→ WHAT THIS TASK INVOLVES
Please write out exactly the lines of the data below from the line holding "ATOM 36 O O" through the line holding "ATOM 63 C C", and leave out the rest.

→ GIVEN INFORMATION

□ □ □ □ □

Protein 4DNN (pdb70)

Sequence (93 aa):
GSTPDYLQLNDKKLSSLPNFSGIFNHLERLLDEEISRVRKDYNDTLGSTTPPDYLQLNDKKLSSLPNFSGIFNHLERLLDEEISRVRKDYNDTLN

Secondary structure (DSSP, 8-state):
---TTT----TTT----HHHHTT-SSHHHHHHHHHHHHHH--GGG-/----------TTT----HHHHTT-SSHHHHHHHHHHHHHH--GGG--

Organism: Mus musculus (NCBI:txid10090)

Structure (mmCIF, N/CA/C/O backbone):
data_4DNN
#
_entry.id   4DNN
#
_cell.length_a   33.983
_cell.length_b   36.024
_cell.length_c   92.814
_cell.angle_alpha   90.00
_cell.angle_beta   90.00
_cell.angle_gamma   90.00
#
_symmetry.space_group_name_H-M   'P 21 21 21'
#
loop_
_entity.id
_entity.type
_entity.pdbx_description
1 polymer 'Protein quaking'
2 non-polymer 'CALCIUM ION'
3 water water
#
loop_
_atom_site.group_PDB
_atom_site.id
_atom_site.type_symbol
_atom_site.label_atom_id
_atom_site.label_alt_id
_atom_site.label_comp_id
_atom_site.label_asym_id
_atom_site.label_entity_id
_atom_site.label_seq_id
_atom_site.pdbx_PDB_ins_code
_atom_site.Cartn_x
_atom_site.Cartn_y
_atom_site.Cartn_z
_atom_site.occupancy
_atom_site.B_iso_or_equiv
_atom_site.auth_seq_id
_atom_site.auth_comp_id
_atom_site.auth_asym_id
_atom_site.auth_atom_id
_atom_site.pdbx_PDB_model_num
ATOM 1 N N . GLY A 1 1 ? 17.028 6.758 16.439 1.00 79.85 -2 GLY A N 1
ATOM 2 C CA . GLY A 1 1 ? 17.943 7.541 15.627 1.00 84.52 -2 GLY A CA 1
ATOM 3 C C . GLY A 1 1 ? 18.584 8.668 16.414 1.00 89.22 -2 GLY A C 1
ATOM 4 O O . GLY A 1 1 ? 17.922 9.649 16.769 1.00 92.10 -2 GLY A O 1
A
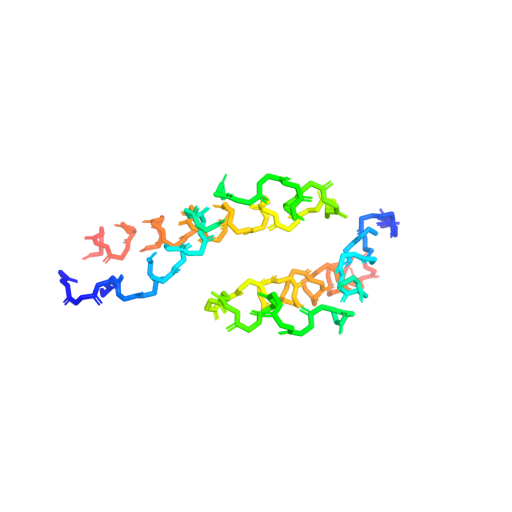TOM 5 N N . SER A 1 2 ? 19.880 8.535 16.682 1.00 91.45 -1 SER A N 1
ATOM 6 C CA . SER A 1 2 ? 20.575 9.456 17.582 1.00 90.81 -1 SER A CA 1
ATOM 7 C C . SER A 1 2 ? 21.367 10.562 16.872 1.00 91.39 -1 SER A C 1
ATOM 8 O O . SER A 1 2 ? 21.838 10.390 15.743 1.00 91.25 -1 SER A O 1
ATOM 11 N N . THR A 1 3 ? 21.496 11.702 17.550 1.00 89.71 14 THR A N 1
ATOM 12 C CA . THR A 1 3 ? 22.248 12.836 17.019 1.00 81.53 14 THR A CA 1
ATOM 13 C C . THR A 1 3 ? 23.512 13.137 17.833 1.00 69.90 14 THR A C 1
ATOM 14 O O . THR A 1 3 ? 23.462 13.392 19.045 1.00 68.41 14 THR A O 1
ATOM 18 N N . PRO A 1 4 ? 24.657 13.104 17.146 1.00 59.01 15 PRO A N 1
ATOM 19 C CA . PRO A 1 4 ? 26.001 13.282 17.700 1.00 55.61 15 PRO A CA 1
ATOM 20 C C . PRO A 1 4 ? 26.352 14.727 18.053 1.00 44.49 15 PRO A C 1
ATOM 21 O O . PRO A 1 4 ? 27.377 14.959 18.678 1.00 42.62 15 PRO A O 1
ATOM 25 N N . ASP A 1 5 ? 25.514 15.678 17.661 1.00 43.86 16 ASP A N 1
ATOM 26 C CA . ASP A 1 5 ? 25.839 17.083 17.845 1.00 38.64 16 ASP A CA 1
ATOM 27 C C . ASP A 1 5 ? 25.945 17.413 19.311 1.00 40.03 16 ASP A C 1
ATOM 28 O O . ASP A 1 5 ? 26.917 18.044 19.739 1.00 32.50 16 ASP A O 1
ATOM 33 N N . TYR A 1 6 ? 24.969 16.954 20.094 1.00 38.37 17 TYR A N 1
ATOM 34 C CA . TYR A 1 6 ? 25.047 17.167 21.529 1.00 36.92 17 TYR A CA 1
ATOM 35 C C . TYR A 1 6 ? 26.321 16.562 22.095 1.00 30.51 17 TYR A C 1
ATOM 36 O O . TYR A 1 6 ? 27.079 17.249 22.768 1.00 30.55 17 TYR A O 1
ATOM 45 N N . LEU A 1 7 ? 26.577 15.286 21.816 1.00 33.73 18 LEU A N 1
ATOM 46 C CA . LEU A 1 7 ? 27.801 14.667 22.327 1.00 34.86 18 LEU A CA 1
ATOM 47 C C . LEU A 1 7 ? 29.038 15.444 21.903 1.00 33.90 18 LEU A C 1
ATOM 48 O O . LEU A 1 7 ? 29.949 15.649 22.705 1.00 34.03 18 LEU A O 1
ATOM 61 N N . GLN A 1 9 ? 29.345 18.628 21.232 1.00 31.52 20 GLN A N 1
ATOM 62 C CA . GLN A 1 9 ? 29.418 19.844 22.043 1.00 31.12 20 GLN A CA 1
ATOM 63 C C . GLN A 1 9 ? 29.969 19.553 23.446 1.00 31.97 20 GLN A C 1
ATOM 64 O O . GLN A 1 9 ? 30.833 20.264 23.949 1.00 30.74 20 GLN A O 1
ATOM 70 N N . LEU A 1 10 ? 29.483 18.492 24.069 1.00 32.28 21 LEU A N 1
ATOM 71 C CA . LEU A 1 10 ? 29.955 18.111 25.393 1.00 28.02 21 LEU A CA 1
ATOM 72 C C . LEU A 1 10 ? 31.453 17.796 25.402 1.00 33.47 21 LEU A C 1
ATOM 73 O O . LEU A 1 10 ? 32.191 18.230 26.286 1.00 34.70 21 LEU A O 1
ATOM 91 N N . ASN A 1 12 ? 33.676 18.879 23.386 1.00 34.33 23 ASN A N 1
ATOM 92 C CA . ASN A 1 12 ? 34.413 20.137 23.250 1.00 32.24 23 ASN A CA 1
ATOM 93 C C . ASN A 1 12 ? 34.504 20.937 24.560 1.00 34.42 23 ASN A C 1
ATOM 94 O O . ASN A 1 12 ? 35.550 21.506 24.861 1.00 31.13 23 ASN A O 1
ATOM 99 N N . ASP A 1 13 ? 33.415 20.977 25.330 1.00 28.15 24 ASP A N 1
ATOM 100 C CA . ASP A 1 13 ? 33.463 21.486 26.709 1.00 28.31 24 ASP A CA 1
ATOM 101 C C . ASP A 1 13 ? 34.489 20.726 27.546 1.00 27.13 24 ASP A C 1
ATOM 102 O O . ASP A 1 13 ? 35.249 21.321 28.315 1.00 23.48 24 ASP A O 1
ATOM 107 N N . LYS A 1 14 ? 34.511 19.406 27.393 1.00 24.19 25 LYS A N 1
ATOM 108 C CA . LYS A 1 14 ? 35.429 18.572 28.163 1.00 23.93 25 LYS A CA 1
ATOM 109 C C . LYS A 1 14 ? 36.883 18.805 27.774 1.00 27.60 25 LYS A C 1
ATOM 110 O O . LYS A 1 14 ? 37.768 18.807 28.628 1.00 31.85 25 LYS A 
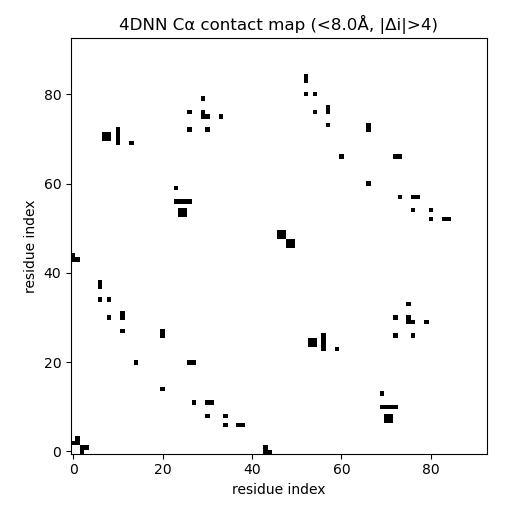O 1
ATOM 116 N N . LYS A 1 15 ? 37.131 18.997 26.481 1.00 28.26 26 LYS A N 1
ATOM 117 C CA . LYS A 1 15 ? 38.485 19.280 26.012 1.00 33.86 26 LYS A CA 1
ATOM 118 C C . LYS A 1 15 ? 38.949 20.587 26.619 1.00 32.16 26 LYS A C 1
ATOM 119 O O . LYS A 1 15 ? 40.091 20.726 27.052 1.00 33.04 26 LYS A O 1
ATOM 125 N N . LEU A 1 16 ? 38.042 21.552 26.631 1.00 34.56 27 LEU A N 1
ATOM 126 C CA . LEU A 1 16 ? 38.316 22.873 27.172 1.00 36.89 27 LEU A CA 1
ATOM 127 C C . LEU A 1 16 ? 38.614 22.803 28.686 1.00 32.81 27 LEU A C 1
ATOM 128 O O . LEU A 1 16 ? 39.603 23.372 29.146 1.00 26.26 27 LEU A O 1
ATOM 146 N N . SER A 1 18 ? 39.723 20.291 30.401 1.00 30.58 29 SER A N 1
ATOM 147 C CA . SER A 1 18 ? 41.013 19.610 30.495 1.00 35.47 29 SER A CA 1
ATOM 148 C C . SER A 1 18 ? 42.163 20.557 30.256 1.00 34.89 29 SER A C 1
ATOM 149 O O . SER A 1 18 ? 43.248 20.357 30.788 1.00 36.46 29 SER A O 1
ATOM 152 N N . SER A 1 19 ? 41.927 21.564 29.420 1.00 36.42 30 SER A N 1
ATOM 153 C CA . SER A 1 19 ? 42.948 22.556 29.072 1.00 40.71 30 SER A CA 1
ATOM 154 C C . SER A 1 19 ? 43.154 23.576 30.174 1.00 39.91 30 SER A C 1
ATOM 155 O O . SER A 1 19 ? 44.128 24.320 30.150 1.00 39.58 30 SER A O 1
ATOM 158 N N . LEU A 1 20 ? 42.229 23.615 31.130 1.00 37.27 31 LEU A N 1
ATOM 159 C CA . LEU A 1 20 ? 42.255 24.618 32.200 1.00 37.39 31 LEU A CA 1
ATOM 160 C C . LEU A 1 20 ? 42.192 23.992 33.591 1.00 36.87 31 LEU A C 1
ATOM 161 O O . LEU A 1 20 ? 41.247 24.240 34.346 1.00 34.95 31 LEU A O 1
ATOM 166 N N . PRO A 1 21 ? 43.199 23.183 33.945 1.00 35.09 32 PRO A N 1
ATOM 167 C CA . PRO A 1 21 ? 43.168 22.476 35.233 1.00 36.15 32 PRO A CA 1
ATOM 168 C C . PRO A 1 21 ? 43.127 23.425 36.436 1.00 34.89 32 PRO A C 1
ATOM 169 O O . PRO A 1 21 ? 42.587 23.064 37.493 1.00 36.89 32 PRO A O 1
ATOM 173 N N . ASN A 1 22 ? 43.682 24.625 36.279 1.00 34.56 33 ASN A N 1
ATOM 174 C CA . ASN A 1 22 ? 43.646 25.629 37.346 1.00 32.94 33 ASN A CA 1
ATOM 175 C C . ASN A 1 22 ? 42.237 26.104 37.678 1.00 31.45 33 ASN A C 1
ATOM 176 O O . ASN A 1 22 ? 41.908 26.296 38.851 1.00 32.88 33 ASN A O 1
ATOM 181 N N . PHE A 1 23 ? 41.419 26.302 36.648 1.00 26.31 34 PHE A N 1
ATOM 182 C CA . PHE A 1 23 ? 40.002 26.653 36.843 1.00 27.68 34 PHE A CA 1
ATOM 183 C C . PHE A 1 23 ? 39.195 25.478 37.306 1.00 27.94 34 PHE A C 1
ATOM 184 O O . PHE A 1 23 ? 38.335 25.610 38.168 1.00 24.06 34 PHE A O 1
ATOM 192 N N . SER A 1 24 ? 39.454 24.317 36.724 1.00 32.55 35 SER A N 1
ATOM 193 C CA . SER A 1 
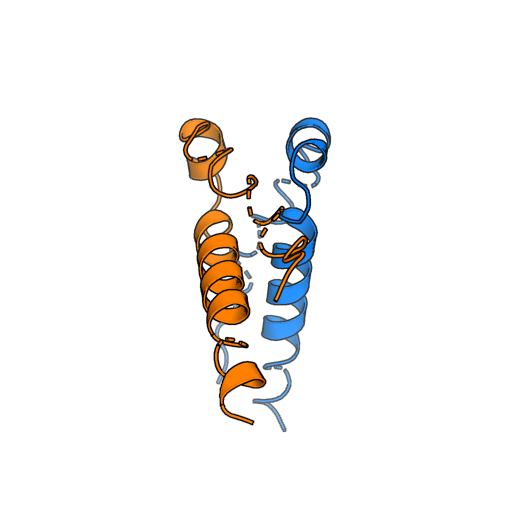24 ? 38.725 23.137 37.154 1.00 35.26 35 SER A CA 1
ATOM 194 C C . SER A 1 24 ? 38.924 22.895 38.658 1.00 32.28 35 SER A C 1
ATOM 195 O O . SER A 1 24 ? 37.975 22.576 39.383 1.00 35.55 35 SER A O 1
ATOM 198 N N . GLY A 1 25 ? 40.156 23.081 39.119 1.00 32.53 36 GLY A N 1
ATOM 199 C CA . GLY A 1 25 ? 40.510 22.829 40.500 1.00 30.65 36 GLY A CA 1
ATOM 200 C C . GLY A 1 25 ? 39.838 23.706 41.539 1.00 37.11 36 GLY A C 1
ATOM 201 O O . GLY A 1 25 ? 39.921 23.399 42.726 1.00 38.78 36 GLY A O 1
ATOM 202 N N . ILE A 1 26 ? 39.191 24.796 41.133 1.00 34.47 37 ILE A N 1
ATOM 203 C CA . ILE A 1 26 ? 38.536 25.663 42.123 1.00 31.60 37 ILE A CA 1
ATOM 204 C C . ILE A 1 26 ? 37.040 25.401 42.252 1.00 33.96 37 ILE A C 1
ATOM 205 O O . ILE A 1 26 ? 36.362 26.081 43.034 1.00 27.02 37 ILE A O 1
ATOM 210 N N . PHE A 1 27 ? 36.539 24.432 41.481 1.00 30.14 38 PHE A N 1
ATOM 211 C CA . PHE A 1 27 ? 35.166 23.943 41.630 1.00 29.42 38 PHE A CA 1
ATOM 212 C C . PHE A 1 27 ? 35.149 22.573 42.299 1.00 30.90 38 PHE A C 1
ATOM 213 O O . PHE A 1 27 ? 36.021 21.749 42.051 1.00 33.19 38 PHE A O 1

□ □ □ □ □

→ SOLUTION FOR THIS TASK
ATOM 36 O O . TYR A 1 6 ? 27.079 17.249 22.768 1.00 30.55 17 TYR A O 1
ATOM 45 N N . LEU A 1 7 ? 26.577 15.286 21.816 1.00 33.73 18 LEU A N 1
ATOM 46 C CA . LEU A 1 7 ? 27.801 14.667 22.327 1.00 34.86 18 LEU A CA 1
ATOM 47 C C . LEU A 1 7 ? 29.038 15.444 21.903 1.00 33.90 18 LEU A C 1
ATOM 48 O O . LEU A 1 7 ? 29.949 15.649 22.705 1.00 34.03 18 LEU A O 1
ATOM 61 N N . GLN A 1 9 ? 29.345 18.628 21.232 1.00 31.52 20 GLN A N 1
ATOM 62 C CA . GLN A 1 9 ? 29.418 19.844 22.043 1.00 31.12 20 GLN A CA 1
ATOM 63 C C . GLN A 1 9 ? 29.969 19.553 23.446 1.00 31.97 20 GLN A C 1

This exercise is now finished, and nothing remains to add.